### [EXCERPTED DATA]
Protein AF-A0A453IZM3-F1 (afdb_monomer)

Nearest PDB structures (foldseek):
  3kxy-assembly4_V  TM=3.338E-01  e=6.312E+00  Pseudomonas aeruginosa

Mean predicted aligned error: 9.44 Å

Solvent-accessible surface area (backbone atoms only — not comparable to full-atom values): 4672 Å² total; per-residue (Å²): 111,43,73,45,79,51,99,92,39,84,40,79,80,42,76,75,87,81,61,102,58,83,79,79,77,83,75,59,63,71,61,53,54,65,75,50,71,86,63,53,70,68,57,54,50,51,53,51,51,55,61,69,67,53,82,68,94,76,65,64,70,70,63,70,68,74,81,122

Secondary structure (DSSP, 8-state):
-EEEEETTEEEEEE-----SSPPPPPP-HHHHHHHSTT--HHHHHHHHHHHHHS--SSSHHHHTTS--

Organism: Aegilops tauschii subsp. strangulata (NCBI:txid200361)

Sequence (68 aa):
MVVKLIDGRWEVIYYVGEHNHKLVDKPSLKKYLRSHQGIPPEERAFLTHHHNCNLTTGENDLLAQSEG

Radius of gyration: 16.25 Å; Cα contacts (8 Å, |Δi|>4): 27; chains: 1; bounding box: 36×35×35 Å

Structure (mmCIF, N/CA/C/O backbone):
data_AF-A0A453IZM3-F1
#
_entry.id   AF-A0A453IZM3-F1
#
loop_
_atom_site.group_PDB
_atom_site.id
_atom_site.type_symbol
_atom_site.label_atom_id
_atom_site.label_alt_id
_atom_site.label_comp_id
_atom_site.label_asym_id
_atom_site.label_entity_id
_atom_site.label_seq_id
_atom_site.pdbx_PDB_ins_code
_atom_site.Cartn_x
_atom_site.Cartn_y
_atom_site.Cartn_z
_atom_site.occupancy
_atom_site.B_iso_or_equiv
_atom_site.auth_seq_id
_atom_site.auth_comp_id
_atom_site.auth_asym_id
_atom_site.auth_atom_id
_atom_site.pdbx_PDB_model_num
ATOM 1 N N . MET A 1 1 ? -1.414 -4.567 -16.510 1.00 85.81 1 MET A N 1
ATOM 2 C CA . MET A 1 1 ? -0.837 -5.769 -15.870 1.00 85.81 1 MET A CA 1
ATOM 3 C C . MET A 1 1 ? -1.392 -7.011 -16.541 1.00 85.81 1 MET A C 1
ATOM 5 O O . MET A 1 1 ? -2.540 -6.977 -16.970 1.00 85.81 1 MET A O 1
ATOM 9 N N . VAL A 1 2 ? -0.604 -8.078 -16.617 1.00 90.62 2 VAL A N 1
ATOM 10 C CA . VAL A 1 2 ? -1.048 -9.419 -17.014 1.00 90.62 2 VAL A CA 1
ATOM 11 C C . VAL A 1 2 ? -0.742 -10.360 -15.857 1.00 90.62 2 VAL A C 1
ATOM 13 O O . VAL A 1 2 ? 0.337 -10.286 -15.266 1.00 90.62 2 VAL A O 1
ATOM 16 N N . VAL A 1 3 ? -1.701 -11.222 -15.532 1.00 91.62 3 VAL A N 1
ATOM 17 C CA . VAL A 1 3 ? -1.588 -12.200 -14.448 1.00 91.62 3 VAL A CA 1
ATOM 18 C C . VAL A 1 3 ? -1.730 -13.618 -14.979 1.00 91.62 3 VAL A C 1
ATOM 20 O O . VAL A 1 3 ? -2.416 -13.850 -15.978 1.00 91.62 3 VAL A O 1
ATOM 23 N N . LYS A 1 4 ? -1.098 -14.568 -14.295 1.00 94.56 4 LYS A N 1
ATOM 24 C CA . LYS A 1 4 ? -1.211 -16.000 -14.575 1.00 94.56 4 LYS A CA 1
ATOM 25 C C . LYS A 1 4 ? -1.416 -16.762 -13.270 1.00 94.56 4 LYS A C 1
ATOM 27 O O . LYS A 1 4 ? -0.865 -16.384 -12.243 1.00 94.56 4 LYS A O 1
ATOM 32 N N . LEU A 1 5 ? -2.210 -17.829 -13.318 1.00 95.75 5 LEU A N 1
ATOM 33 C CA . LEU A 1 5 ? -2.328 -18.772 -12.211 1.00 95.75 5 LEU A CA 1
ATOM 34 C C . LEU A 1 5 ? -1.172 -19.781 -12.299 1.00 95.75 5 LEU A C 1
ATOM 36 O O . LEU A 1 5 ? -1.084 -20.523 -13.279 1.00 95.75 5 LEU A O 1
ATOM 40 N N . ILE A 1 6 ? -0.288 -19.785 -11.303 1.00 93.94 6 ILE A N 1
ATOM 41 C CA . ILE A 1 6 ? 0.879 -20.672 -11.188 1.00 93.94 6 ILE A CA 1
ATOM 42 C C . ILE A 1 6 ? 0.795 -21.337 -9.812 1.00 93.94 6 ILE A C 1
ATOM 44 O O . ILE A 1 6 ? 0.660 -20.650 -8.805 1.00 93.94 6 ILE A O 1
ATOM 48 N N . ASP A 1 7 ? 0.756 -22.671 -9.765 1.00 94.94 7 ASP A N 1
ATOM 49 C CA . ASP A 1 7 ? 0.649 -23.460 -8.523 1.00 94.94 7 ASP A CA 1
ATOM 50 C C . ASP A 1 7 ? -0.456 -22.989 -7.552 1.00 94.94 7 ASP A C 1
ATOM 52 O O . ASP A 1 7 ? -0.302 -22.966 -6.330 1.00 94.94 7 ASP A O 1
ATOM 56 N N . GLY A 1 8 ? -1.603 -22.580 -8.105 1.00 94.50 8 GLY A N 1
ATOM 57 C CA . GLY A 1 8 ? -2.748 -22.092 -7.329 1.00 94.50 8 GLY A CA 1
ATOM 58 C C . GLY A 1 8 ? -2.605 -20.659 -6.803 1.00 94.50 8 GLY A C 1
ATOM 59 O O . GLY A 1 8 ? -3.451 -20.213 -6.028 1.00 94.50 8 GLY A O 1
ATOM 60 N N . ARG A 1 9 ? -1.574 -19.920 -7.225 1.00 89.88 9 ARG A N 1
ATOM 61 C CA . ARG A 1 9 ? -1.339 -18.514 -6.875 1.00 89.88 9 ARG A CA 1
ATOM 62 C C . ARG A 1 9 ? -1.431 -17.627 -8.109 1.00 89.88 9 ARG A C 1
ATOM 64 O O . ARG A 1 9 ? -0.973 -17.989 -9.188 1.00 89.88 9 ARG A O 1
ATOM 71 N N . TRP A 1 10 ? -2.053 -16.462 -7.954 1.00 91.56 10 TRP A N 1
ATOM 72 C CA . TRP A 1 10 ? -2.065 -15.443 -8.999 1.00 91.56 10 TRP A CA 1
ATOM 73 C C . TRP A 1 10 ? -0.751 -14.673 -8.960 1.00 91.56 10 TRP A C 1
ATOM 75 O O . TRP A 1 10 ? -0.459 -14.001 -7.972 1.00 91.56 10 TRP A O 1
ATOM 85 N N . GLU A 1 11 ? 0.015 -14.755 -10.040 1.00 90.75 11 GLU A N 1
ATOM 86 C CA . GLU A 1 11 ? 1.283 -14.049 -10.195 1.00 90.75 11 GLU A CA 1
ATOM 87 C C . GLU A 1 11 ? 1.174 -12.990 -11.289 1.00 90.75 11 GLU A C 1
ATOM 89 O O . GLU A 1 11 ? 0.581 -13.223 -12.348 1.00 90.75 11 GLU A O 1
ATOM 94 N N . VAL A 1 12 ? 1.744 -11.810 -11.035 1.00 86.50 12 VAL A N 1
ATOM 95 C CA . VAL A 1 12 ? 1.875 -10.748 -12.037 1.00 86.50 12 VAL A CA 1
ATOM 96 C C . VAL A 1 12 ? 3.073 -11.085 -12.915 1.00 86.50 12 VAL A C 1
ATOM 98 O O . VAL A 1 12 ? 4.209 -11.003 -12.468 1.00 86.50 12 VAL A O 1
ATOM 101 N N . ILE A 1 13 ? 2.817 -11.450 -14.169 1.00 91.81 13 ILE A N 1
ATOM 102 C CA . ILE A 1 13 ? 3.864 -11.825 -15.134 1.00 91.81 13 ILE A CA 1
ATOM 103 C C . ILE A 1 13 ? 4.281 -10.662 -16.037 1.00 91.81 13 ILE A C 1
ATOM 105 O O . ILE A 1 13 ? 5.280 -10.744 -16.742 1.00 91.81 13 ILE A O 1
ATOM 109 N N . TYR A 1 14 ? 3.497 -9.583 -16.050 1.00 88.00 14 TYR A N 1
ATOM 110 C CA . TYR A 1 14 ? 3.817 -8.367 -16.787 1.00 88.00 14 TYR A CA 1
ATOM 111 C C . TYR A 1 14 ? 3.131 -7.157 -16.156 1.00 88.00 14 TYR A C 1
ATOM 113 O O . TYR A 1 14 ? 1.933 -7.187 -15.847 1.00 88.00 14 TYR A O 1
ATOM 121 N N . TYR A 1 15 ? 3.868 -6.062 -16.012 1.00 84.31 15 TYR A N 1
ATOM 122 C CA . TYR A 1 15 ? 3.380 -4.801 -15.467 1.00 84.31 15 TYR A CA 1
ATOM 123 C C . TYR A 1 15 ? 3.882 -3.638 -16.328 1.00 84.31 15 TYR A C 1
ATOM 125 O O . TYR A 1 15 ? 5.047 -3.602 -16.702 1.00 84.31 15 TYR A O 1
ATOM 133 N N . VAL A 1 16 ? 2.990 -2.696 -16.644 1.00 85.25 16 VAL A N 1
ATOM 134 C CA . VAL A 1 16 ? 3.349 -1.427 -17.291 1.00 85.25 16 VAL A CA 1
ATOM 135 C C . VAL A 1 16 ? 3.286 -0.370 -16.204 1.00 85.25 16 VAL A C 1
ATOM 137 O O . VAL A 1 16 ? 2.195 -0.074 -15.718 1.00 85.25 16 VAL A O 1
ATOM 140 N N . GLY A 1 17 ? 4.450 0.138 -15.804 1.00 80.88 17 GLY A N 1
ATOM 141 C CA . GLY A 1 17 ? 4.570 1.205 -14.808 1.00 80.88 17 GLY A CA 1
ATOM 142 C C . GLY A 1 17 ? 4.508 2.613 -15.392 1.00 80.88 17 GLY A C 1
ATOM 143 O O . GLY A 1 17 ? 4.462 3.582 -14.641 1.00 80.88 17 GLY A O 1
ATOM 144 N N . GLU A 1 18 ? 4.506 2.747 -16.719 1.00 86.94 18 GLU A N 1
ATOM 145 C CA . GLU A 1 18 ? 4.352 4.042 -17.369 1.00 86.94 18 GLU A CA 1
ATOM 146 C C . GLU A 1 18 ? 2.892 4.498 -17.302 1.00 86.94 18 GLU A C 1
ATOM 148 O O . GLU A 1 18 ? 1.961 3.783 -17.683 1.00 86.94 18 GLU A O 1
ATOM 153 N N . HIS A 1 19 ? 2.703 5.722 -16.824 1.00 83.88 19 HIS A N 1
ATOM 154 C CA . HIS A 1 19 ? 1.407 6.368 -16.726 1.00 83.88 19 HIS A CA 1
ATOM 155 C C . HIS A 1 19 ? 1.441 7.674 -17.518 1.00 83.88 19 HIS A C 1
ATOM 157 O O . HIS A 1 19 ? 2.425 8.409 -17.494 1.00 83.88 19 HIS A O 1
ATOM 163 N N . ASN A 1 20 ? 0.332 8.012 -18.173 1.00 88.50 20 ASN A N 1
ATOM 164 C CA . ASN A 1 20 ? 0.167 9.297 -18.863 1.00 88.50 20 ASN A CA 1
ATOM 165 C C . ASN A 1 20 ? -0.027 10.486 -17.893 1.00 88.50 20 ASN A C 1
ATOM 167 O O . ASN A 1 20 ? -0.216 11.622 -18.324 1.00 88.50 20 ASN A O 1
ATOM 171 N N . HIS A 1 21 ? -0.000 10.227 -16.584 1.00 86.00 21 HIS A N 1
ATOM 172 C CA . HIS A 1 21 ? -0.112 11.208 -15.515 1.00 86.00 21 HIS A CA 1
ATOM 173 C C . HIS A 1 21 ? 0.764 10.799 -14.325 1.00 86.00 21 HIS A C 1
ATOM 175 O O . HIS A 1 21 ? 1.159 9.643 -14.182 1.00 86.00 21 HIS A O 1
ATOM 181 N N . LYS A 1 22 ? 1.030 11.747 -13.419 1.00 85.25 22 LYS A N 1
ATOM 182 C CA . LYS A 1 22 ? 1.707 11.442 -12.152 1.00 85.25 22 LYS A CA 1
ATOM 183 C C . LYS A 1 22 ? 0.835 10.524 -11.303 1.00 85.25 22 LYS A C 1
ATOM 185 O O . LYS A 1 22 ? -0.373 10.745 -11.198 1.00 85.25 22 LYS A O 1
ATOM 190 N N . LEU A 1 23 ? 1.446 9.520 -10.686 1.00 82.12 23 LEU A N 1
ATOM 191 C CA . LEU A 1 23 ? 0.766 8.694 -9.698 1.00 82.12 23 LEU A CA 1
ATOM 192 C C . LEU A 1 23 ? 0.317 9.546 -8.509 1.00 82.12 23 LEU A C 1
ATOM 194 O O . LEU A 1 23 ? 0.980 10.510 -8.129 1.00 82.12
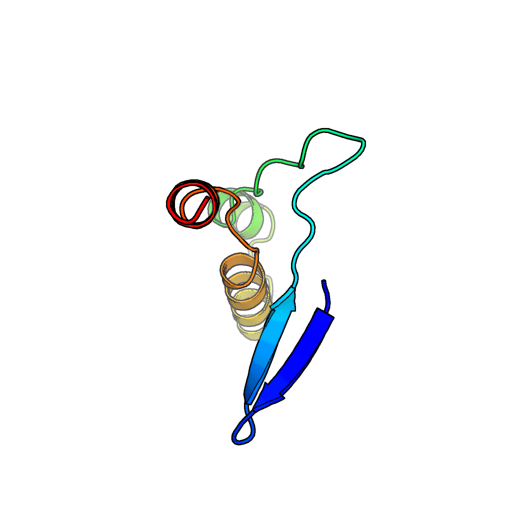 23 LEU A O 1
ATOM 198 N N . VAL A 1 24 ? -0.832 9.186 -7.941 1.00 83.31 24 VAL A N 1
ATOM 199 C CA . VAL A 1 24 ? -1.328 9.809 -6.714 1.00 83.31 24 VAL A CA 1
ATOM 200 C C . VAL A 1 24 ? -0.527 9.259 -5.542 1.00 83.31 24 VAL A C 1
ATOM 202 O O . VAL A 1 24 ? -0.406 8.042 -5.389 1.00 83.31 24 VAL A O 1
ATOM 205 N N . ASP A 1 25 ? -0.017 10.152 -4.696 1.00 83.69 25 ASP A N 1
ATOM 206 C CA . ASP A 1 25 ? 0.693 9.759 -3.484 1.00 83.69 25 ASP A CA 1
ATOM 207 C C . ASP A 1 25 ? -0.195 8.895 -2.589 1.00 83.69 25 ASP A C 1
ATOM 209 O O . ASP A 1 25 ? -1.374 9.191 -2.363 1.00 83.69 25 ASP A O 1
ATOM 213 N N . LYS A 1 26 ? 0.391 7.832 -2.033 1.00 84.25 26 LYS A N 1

### [WHAT THIS TASK INVOLVES]
With the line that has "ATOM 98 O O" as the first and the line that has "ATOM 133 N N" as the last, repeat exactly that run of lines above and no more.

### [RESPONSE TO THE TASK]
ATOM 98 O O . VAL A 1 12 ? 4.209 -11.003 -12.468 1.00 86.50 12 VAL A O 1
ATOM 101 N N . ILE A 1 13 ? 2.817 -11.450 -14.169 1.00 91.81 13 ILE A N 1
ATOM 102 C CA . ILE A 1 13 ? 3.864 -11.825 -15.134 1.00 91.81 13 ILE A CA 1
ATOM 103 C C . ILE A 1 13 ? 4.281 -10.662 -16.037 1.00 91.81 13 ILE A C 1
ATOM 105 O O . ILE A 1 13 ? 5.280 -10.744 -16.742 1.00 91.81 13 ILE A O 1
ATOM 109 N N . TYR A 1 14 ? 3.497 -9.583 -16.050 1.00 88.00 14 TYR A N 1
ATOM 110 C CA . TYR A 1 14 ? 3.817 -8.367 -16.787 1.00 88.00 14 TYR A CA 1
ATOM 111 C C . TYR A 1 14 ? 3.131 -7.157 -16.156 1.00 88.00 14 TYR A C 1
ATOM 113 O O . TYR A 1 14 ? 1.933 -7.187 -15.847 1.00 88.00 14 TYR A O 1
ATOM 121 N N . TYR A 1 15 ? 3.868 -6.062 -16.012 1.00 84.31 15 TYR A N 1
ATOM 122 C CA . TYR A 1 15 ? 3.380 -4.801 -15.467 1.00 84.31 15 TYR A CA 1
ATOM 123 C C . TYR A 1 15 ? 3.882 -3.638 -16.328 1.00 84.31 15 TYR A C 1
ATOM 125 O O . TYR A 1 15 ? 5.047 -3.602 -16.702 1.00 84.31 15 TYR A O 1
ATOM 133 N N . VAL A 1 16 ? 2.990 -2.696 -16.644 1.00 85.25 16 VAL A N 1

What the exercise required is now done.